In its recent subsequent IRS Announcement 2014-32, the Service has further clarified how it will apply the rules going forward, including most notably the transition from the old rules (separate IRA treatment) in 2014 into the new rules (aggregated IRA treatment) in 2015. Under the transition rules:
- A distribution that occurs on/after January 1st of 2015 and is rolled over will trigger the 1-year waiting period for all IRAs. (This is a standard application of the new rules.)
- A distribution that occurred in 2014 will continue to only trigger the 1-year waiting period for the IRAs actually involved in the rollover, and will not trigger a waiting period for any/all other IRAs on an aggregated basis.
These transition rules will effectively apply for just 2015, as by 2016 any/all prior IRA rollovers will have occurred since January 1st 2015, and thus all IRA rollovers will be subject to the new (aggregated) rules for determining the 1-year waiting period.
In Announcement 2014-32, the IRS also clarified the treatment of certain other types of rollovers and transfers that do not trigger the 1-year waiting period for any other 60-day rollover, and are not restricted to being done if already within a blackout period due to another rollover:
- Conversion from a traditional IRA to a Roth IRA
- Trustee-to-trustee transfer (under the existing Revenue Ruling 78-408)
- Rollover to or from a qualified plan (e.g., rolling over from a 401(k) to an IRA, or from an IRA back to a 401(k))
On the other hand, the IRS did point out that while a Roth conversion doesn’t trigger the rules, the aggregation rule does draw together both traditional IRAs and Roth IRAs for their own 60-day rollovers.
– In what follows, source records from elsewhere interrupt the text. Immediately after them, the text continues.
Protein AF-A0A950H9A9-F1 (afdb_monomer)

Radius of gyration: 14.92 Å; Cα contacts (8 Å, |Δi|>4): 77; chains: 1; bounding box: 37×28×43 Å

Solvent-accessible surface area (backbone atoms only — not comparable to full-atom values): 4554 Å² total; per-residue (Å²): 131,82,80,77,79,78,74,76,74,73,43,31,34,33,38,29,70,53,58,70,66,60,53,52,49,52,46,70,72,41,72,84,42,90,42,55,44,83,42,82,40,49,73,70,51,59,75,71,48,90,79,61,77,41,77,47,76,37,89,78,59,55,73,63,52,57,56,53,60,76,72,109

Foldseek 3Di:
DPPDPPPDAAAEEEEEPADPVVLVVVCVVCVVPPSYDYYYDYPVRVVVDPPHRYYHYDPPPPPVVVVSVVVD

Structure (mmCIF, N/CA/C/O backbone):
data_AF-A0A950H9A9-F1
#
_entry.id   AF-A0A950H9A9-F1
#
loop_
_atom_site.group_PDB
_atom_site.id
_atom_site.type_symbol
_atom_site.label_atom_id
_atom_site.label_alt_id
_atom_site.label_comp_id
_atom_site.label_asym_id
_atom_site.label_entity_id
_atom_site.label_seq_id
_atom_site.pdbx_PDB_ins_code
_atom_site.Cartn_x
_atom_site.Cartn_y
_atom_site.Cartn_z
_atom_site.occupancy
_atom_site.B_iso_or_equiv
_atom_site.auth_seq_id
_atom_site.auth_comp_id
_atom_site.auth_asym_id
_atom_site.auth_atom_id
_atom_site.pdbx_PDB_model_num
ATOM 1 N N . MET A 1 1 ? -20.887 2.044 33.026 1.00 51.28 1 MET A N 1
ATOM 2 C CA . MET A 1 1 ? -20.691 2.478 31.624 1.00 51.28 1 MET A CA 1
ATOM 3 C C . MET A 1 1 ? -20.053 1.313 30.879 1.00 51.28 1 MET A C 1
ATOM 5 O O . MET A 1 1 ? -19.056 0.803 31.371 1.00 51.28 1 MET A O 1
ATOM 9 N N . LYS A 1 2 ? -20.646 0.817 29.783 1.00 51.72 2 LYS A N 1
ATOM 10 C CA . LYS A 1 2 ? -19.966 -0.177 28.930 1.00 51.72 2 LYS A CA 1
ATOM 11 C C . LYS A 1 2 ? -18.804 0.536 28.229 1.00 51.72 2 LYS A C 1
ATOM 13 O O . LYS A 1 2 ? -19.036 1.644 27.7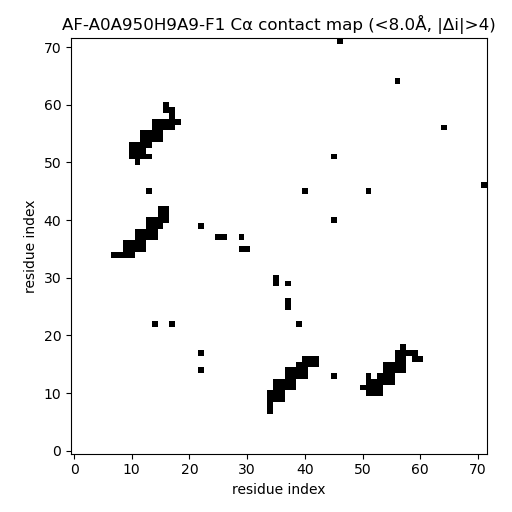44 1.00 51.72 2 LYS A O 1
ATOM 18 N N . PRO A 1 3 ? -17.589 -0.032 28.193 1.00 54.84 3 PRO A N 1
ATOM 19 C CA . PRO A 1 3 ? -16.501 0.576 27.446 1.00 54.84 3 PRO A CA 1
ATOM 20 C C . PRO A 1 3 ? -16.936 0.676 25.983 1.00 54.84 3 PRO A C 1
ATOM 22 O O . PRO A 1 3 ? -17.418 -0.300 25.405 1.00 54.84 3 PRO A O 1
ATOM 25 N N . ALA A 1 4 ? -16.835 1.874 25.409 1.00 64.75 4 ALA A N 1
ATOM 26 C CA . ALA A 1 4 ? -16.973 2.035 23.974 1.00 64.75 4 ALA A CA 1
ATOM 27 C C . ALA A 1 4 ? -15.883 1.174 23.332 1.00 64.75 4 ALA A C 1
ATOM 29 O O . ALA A 1 4 ? -14.704 1.339 23.646 1.00 64.75 4 ALA A O 1
ATOM 30 N N . VAL A 1 5 ? -16.277 0.212 22.498 1.00 64.00 5 VAL A N 1
ATOM 31 C CA . VAL A 1 5 ? -15.322 -0.590 21.734 1.00 64.00 5 VAL A CA 1
ATOM 32 C C . VAL A 1 5 ? -14.588 0.393 20.830 1.00 64.00 5 VAL A C 1
ATOM 34 O O . VAL A 1 5 ? -15.189 0.947 19.909 1.00 64.00 5 VAL A O 1
ATOM 37 N N . ALA A 1 6 ? -13.325 0.680 21.144 1.00 66.81 6 ALA A N 1
ATOM 38 C CA . ALA A 1 6 ? -12.488 1.515 20.302 1.00 66.81 6 ALA A CA 1
ATOM 39 C C . ALA A 1 6 ? -12.397 0.822 18.939 1.00 66.81 6 ALA A C 1
ATOM 41 O O . ALA A 1 6 ? -11.843 -0.272 18.830 1.00 66.81 6 ALA A O 1
ATOM 42 N N . ARG A 1 7 ? -13.021 1.410 17.912 1.00 69.44 7 ARG A N 1
ATOM 43 C CA . ARG A 1 7 ? -12.870 0.917 16.543 1.00 69.44 7 ARG A CA 1
ATOM 44 C C . ARG A 1 7 ? -11.400 1.062 16.175 1.00 69.44 7 ARG A C 1
ATOM 46 O O . ARG A 1 7 ? -10.839 2.146 16.327 1.00 69.44 7 ARG A O 1
ATOM 53 N N . LYS A 1 8 ? -10.791 -0.037 15.733 1.00 75.81 8 LYS A N 1
ATOM 54 C CA . LYS A 1 8 ? -9.423 -0.037 15.216 1.00 75.81 8 LYS A CA 1
ATOM 55 C C . LYS A 1 8 ? -9.376 0.957 14.036 1.00 75.81 8 LYS A C 1
ATOM 57 O O . LYS A 1 8 ? -10.304 0.929 13.222 1.00 75.81 8 LYS A O 1
ATOM 62 N N . PRO A 1 9 ? -8.416 1.896 13.998 1.00 84.25 9 PRO A N 1
ATOM 63 C CA . PRO A 1 9 ? -8.341 2.878 12.922 1.00 84.25 9 PRO A CA 1
ATOM 64 C C . PRO A 1 9 ? -8.086 2.166 11.591 1.00 84.25 9 PRO A C 1
ATOM 66 O O . PRO A 1 9 ? -7.294 1.229 11.540 1.00 84.25 9 PRO A O 1
ATOM 69 N N . LEU A 1 10 ? -8.776 2.609 10.540 1.00 91.31 10 LEU A N 1
ATOM 70 C CA . LEU A 1 10 ? -8.552 2.131 9.178 1.00 91.31 10 LEU A CA 1
ATOM 71 C C . LEU A 1 10 ? -7.192 2.648 8.696 1.00 91.31 10 LEU A C 1
ATOM 73 O O . LEU A 1 10 ? -6.947 3.847 8.805 1.00 91.31 10 LEU A O 1
ATOM 77 N N . ILE A 1 11 ? -6.348 1.765 8.168 1.00 93.56 11 ILE A N 1
ATOM 78 C CA . ILE A 1 11 ? -5.063 2.104 7.554 1.00 93.56 11 ILE A CA 1
ATOM 79 C C . ILE A 1 11 ? -5.208 1.994 6.039 1.00 93.56 11 ILE A C 1
ATOM 81 O O . ILE A 1 11 ? -5.482 0.917 5.505 1.00 93.56 11 ILE A O 1
ATOM 85 N N . ARG A 1 12 ? -5.007 3.111 5.346 1.00 93.00 12 ARG A N 1
ATOM 86 C CA . ARG A 1 12 ? -5.112 3.217 3.890 1.00 93.00 12 ARG A CA 1
ATOM 87 C C . ARG A 1 12 ? -3.735 3.082 3.266 1.00 93.00 12 ARG A C 1
ATOM 89 O O . ARG A 1 12 ? -2.861 3.928 3.460 1.00 93.00 12 ARG A O 1
ATOM 96 N N . ILE A 1 13 ? -3.548 2.002 2.525 1.00 93.19 13 ILE A N 1
ATOM 97 C CA . ILE A 1 13 ? -2.283 1.604 1.924 1.00 93.19 13 ILE A CA 1
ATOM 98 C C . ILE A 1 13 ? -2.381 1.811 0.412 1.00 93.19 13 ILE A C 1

Thus, for instance, if an individual did a 60-day rollover from one Roth IRA to another Roth IRA, that would trigger the 1-year waiting period for another 60-day rollover from any other Roth or traditional IRA from that same individual (and vice versa that a 60-day rollover from a traditional IRA would trigger the blackout period for a Roth-to-Roth 60-day as well).
Beyond the transition rules, though, the simple reality is that under the new once-per-year 60-day rollover rules, the kind of sequential-rollover “extended loan” strategy that Bobrow (and others) have engaged in over the years is now dead. Although a single 60-day rollover could still theoretically be used as a temporary short-term loan (but be very cautious to complete it in the requisite 60-day time window!), chaining together multiple rollovers is just no longer feasible. And in fact, those who otherwise do 60-day rollovers from time to time – for any reason – need to be cautious in recognizing that such a rollover from any one IRA can trigger the waiting period and invalidate a subsequent rollover from any other IRA within a year!
Of course, the reality is that most IRA transfers are already done as a trustee-to-trustee transfer, which both avoids the risk of violating the 1-year waiting period, and does not trigger the start of a new one either. And for most who simply want to transfer IRA funds, the trustee-to-trustee transfer remains the best path. But for those who want and need to do a 60-day rollover for other purposes – e.g., where just transferring the money isn’t enough, or isn’t the sole goal, because the IRA owner actually wants to take possession of the funds and “use” them for a period of time – it will become more important than ever to monitor when other IRA rollovers have been done, as the 12-month waiting period is now broader than ever!